Most ways of wiring an AI model into your own shortcuts mean building raw API calls, juggling headers, and parsing JSON by hand. Grok AI Nano skips all of that. It’s a drop-in action that hands xAI’s Grok models a dictionary and returns a tidy result you can feed straight into the rest of your workflow.
How it works
Think of Nano as a replacement for the old “Ask ChatGPT” action, except it talks to Grok. You pass it a Dictionary with a text, image, or imageGen key, and it returns a response in the mode you asked for. Text comes back as a dictionary that also tracks token usage and cost; generated images and videos come back as the file itself.

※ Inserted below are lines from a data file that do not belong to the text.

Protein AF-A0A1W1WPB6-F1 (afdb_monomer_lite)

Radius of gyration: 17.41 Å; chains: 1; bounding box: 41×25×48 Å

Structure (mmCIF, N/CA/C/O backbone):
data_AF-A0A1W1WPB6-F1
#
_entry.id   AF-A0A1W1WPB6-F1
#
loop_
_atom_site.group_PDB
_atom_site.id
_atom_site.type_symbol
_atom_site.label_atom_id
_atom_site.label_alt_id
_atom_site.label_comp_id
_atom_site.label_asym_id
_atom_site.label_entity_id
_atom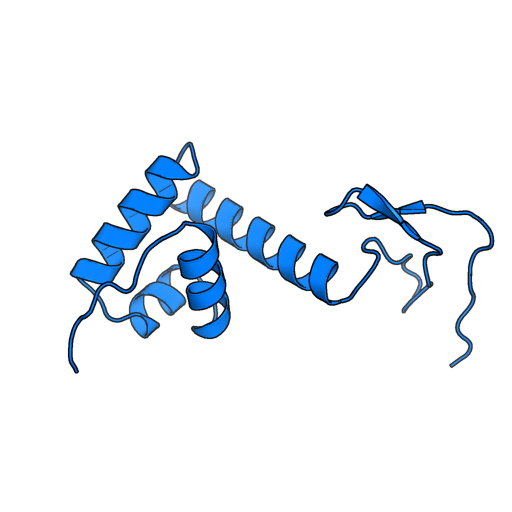_site.label_seq_id
_atom_site.pdbx_PDB_ins_code
_atom_site.Cartn_x
_atom_site.Cartn_y
_atom_site.Cartn_z
_atom_site.occupancy
_atom_site.B_iso_or_equiv
_atom_site.auth_seq_id
_atom_site.auth_comp_id
_atom_site.auth_asym_id
_atom_site.auth_atom_id
_atom_site.pdbx_PDB_model_num
ATOM 1 N N . MET A 1 1 ? -0.183 -0.405 -34.684 1.00 46.59 1 MET A N 1
ATOM 2 C CA . MET A 1 1 ? 1.018 -0.032 -33.901 1.00 46.59 1 MET A CA 1
ATOM 3 C C . MET A 1 1 ? 1.871 -1.281 -33.747 1.00 46.59 1 MET A C 1
ATOM 5 O O . MET A 1 1 ? 1.377 -2.251 -33.193 1.00 46.59 1 MET A O 1
ATOM 9 N N . ALA A 1 2 ? 3.074 -1.306 -34.324 1.00 52.81 2 ALA A N 1
ATOM 10 C CA . ALA A 1 2 ? 3.921 -2.498 -34.342 1.00 52.81 2 ALA A CA 1
ATOM 11 C C . ALA A 1 2 ? 4.583 -2.710 -32.974 1.00 52.81 2 ALA A C 1
ATOM 13 O O . ALA A 1 2 ? 5.342 -1.865 -32.498 1.00 52.81 2 ALA A O 1
ATOM 14 N N . THR A 1 3 ? 4.278 -3.832 -32.332 1.00 57.34 3 THR A N 1
ATOM 15 C CA . THR A 1 3 ? 4.877 -4.231 -31.066 1.00 57.34 3 THR A CA 1
ATOM 16 C C . THR A 1 3 ? 6.255 -4.851 -31.317 1.00 57.34 3 THR A C 1
ATOM 18 O O . THR A 1 3 ? 6.359 -6.032 -31.622 1.00 57.34 3 THR A O 1
ATOM 21 N N . VAL A 1 4 ? 7.326 -4.060 -31.175 1.00 61.47 4 VAL A N 1
ATOM 22 C CA . VAL A 1 4 ? 8.708 -4.573 -31.187 1.00 61.47 4 VAL A CA 1
ATOM 23 C C . VAL A 1 4 ? 8.967 -5.381 -29.910 1.00 61.47 4 VAL A C 1
ATOM 25 O O . VAL A 1 4 ? 8.893 -4.852 -28.796 1.00 61.47 4 VAL A O 1
ATOM 28 N N . THR A 1 5 ? 9.243 -6.672 -30.066 1.00 62.88 5 THR A N 1
ATOM 29 C CA . THR A 1 5 ? 9.653 -7.595 -28.998 1.00 62.88 5 THR A CA 1
ATOM 30 C C . THR A 1 5 ? 11.173 -7.712 -28.957 1.00 62.88 5 THR A C 1
ATOM 32 O O . THR A 1 5 ? 11.799 -7.933 -29.990 1.00 62.88 5 THR A O 1
ATOM 35 N N . SER A 1 6 ? 11.767 -7.560 -27.769 1.00 64.62 6 SER A N 1
ATOM 36 C CA . SER A 1 6 ? 13.178 -7.900 -27.545 1.00 64.62 6 SER A CA 1
ATOM 37 C C . SER A 1 6 ? 13.345 -9.421 -27.516 1.00 64.62 6 SER A C 1
ATOM 39 O O . SER A 1 6 ? 12.477 -10.113 -26.986 1.00 64.62 6 SER A O 1
ATOM 41 N N . THR A 1 7 ? 14.459 -9.937 -28.035 1.00 70.56 7 THR A N 1
ATOM 42 C CA . THR A 1 7 ? 14.895 -11.333 -27.837 1.00 70.56 7 THR A CA 1
ATOM 43 C C . THR A 1 7 ? 15.638 -11.537 -26.515 1.00 70.56 7 THR A C 1
ATOM 45 O O . THR A 1 7 ? 15.882 -12.674 -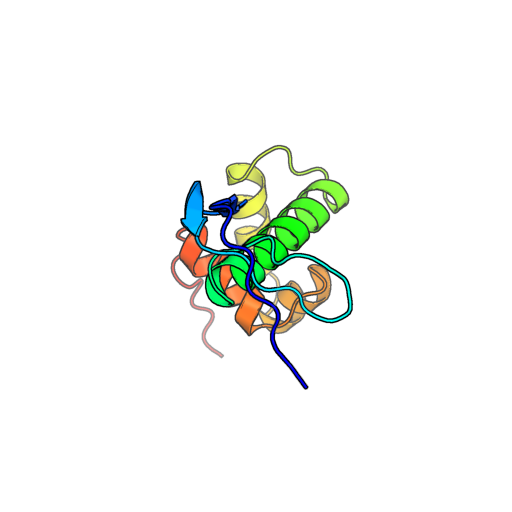26.124 1.00 70.56 7 THR A O 1
ATOM 48 N N . ASP A 1 8 ? 15.976 -10.451 -25.815 1.00 80.81 8 ASP A N 1
ATOM 49 C CA . ASP A 1 8 ? 16.693 -10.488 -24.542 1.00 80.81 8 ASP A CA 1
ATOM 50 C C . ASP A 1 8 ? 15.715 -10.657 -23.367 1.00 80.81 8 ASP A C 1
ATOM 52 O O . ASP A 1 8 ? 14.783 -9.861 -23.186 1.00 80.81 8 ASP A O 1
ATOM 56 N N . VAL A 1 9 ? 15.901 -11.725 -22.589 1.00 84.56 9 VAL A N 1
ATOM 57 C CA . VAL A 1 9 ? 15.050 -12.063 -21.443 1.00 84.56 9 VAL A CA 1
ATOM 58 C C . VAL A 1 9 ? 15.396 -11.150 -20.271 1.00 84.56 9 VAL A C 1
ATOM 60 O O . VAL A 1 9 ? 16.533 -11.108 -19.813 1.00 84.56 9 VAL A O 1
ATOM 63 N N . THR A 1 10 ? 14.396 -10.462 -19.721 1.00 90.12 10 THR A N 1
ATOM 64 C CA . THR A 1 10 ? 14.562 -9.629 -18.522 1.00 90.12 10 THR A CA 1
ATOM 65 C C . THR A 1 10 ? 13.786 -10.194 -17.335 1.00 90.12 10 THR A C 1
ATOM 67 O O . THR A 1 10 ? 12.935 -11.068 -17.489 1.00 90.12 10 THR A O 1
ATOM 70 N N . HIS A 1 11 ? 14.055 -9.697 -16.128 1.00 91.62 11 HIS A N 1
ATOM 71 C CA . HIS A 1 11 ? 13.392 -10.151 -14.905 1.00 91.62 11 HIS A CA 1
ATOM 72 C C . HIS A 1 11 ? 12.344 -9.142 -14.439 1.00 91.62 11 HIS A C 1
ATOM 74 O O . HIS A 1 11 ? 12.571 -7.931 -14.418 1.00 91.62 11 HIS A O 1
ATOM 80 N N . CYS A 1 12 ? 11.171 -9.632 -14.035 1.00 90.88 12 CYS A N 1
ATOM 81 C CA . CYS A 1 12 ? 10.129 -8.771 -13.492 1.00 90.88 12 CYS A CA 1
ATOM 82 C C . CYS A 1 12 ? 10.589 -8.122 -12.183 1.00 90.88 12 CYS A C 1
ATOM 84 O O . CYS A 1 12 ? 10.867 -8.819 -11.214 1.00 90.88 12 CYS A O 1
ATOM 86 N N . ALA A 1 13 ? 10.525 -6.792 -12.104 1.00 87.38 13 ALA A N 1
ATOM 87 C CA . ALA A 1 13 ? 10.902 -6.043 -10.901 1.00 87.38 13 ALA A CA 1
ATOM 88 C C . ALA A 1 13 ? 10.004 -6.297 -9.667 1.00 87.38 13 ALA A C 1
ATOM 90 O O . ALA A 1 13 ? 10.248 -5.718 -8.615 1.00 87.38 13 ALA A O 1
ATOM 91 N N . LEU A 1 14 ? 8.940 -7.103 -9.796 1.00 89.00 14 LEU A N 1
ATOM 92 C CA . LEU A 1 14 ? 8.062 -7.477 -8.685 1.00 89.00 14 LEU A CA 1
ATOM 93 C C . LEU A 1 14 ? 8.196 -8.953 -8.300 1.00 89.00 14 LEU A C 1
ATOM 95 O O . LEU A 1 14 ? 8.378 -9.268 -7.133 1.00 89.00 14 LEU A O 1
ATOM 99 N N . CYS A 1 15 ? 8.000 -9.866 -9.253 1.00 90.25 15 CYS A N 1
ATOM 100 C CA . CYS A 1 15 ? 7.953 -11.303 -8.970 1.00 90.25 15 CYS A CA 1
ATOM 101 C C . CYS A 1 15 ? 9.232 -12.039 -9.373 1.00 90.25 15 CYS A C 1
ATOM 103 O O . CYS A 1 15 ? 9.281 -13.258 -9.246 1.00 90.25 15 CYS A O 1
ATOM 105 N N . HIS A 1 16 ? 10.223 -11.317 -9.906 1.00 90.88 16 HIS A N 1
ATOM 106 C CA . HIS A 1 16 ? 11.514 -11.833 -10.361 1.00 90.88 16 HIS A CA 1
ATOM 107 C C . HIS A 1 16 ? 11.433 -12.944 -11.414 1.00 90.88 16 HIS A C 1
ATOM 109 O O . HIS A 1 16 ? 12.436 -13.572 -11.717 1.00 90.88 16 HIS A O 1
ATOM 115 N N . ARG A 1 17 ? 10.265 -13.180 -12.022 1.00 90.88 17 ARG A N 1
ATOM 116 C CA . ARG A 1 17 ? 10.139 -14.154 -13.110 1.00 90.88 17 ARG A CA 1
ATOM 117 C C . ARG A 1 17 ? 10.783 -13.614 -14.390 1.00 90.88 17 ARG A C 1
ATOM 119 O O . ARG A 1 17 ? 10.573 -12.429 -14.689 1.00 90.88 17 ARG A O 1
ATOM 126 N N . PRO A 1 18 ? 11.505 -14.459 -15.145 1.00 92.25 18 PRO A N 1
ATOM 127 C CA . PRO A 1 18 ? 11.984 -14.097 -16.469 1.00 92.25 18 PRO A CA 1
ATOM 128 C C . PRO A 1 18 ? 10.794 -13.859 -17.405 1.00 92.25 18 PRO A C 1
ATOM 130 O O . PRO A 1 18 ? 9.790 -14.574 -17.346 1.00 92.25 18 PRO A O 1
ATOM 133 N N . PHE A 1 19 ? 10.880 -12.835 -18.247 1.00 91.50 19 PHE A N 1
ATOM 134 C CA . PHE A 1 19 ? 9.896 -12.543 -19.284 1.00 91.50 19 PHE A CA 1
ATOM 135 C C . PHE A 1 19 ? 10.543 -11.795 -20.451 1.00 91.50 19 PHE A C 1
ATOM 137 O O . PHE A 1 19 ? 11.573 -11.140 -20.294 1.00 91.50 19 PHE A O 1
ATOM 144 N N . LEU A 1 20 ? 9.914 -11.872 -21.622 1.00 89.88 20 LEU A N 1
ATOM 145 C CA . LEU A 1 20 ? 10.306 -11.089 -22.790 1.00 89.88 20 LEU A CA 1
ATOM 146 C C . LEU A 1 20 ? 9.629 -9.714 -22.707 1.00 89.88 20 LEU A C 1
ATOM 148 O O . LEU A 1 20 ? 8.397 -9.642 -22.763 1.00 89.88 20 LEU A O 1
ATOM 152 N N . PRO A 1 21 ? 10.386 -8.619 -22.517 1.00 86.31 21 PRO A N 1
ATOM 153 C CA . PRO A 1 21 ? 9.792 -7.310 -22.344 1.00 86.31 21 PRO A CA 1
ATOM 154 C C . PRO A 1 21 ? 9.285 -6.759 -23.670 1.00 86.31 21 PRO A C 1
ATOM 156 O O . PRO A 1 21 ? 9.950 -6.827 -24.707 1.00 86.31 21 PRO A O 1
ATOM 159 N N . HIS A 1 22 ? 8.111 -6.139 -23.611 1.00 86.19 22 HIS A N 1
ATOM 160 C CA . HIS A 1 22 ? 7.559 -5.405 -24.731 1.00 86.19 22 HIS A CA 1
ATOM 161 C C . HIS A 1 22 ? 7.858 -3.897 -24.615 1.00 86.19 22 HIS A C 1
ATOM 163 O O . HIS A 1 22 ? 7.906 -3.345 -23.510 1.00 86.19 22 HIS A O 1
ATOM 169 N N . ARG A 1 23 ? 8.086 -3.208 -25.742 1.00 83.81 23 ARG A N 1
ATOM 170 C CA . ARG A 1 23 ? 8.328 -1.757 -25.763 1.00 83.81 23 ARG A CA 1
ATOM 171 C C . ARG A 1 23 ? 7.039 -0.992 -26.054 1.00 83.81 23 ARG A C 1
ATOM 173 O O . ARG A 1 23 ? 6.546 -1.011 -27.175 1.00 83.81 23 ARG A O 1
ATOM 180 N N . HIS A 1 24 ? 6.548 -0.241 -25.070 1.00 80.25 24 HIS A N 1
ATOM 181 C CA . HIS A 1 24 ? 5.319 0.548 -25.174 1.00 80.25 24 HIS A CA 1
ATOM 182 C C . HIS A 1 24 ? 5.619 2.045 -24.986 1.00 80.25 24 HIS A C 1
ATOM 184 O O . HIS A 1 24 ? 6.251 2.433 -24.003 1.00 80.25 24 HIS A O 1
ATOM 190 N N . HIS A 1 25 ? 5.208 2.892 -25.941 1.00 80.38 25 HIS A N 1
ATOM 191 C CA . HIS A 1 25 ? 5.516 4.338 -25.982 1.00 80.38 25 HIS A CA 1
ATOM 192 C C . HIS A 1 25 ? 6.987 4.673 -25.668 1.00 80.38 25 HIS A C 1
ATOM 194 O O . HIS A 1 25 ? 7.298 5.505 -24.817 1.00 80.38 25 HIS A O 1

Under the hood it leans on the text and vision models’ agentic tools: web_search for fresh information, x_search for real-time X posts, and code_interpreter for running Python on the fly.
What you’ll need
- Grok AI Chat: the companion shortcut that stores your key, defaults, and tool settings. Nano won’t run without it set up in API mode.
- An xAI API key: generate one at console.x.ai. It needs access to at least one text, image, or video model.
- iCloud Drive: where your settings and key actually live, handled through Grok AI Chat.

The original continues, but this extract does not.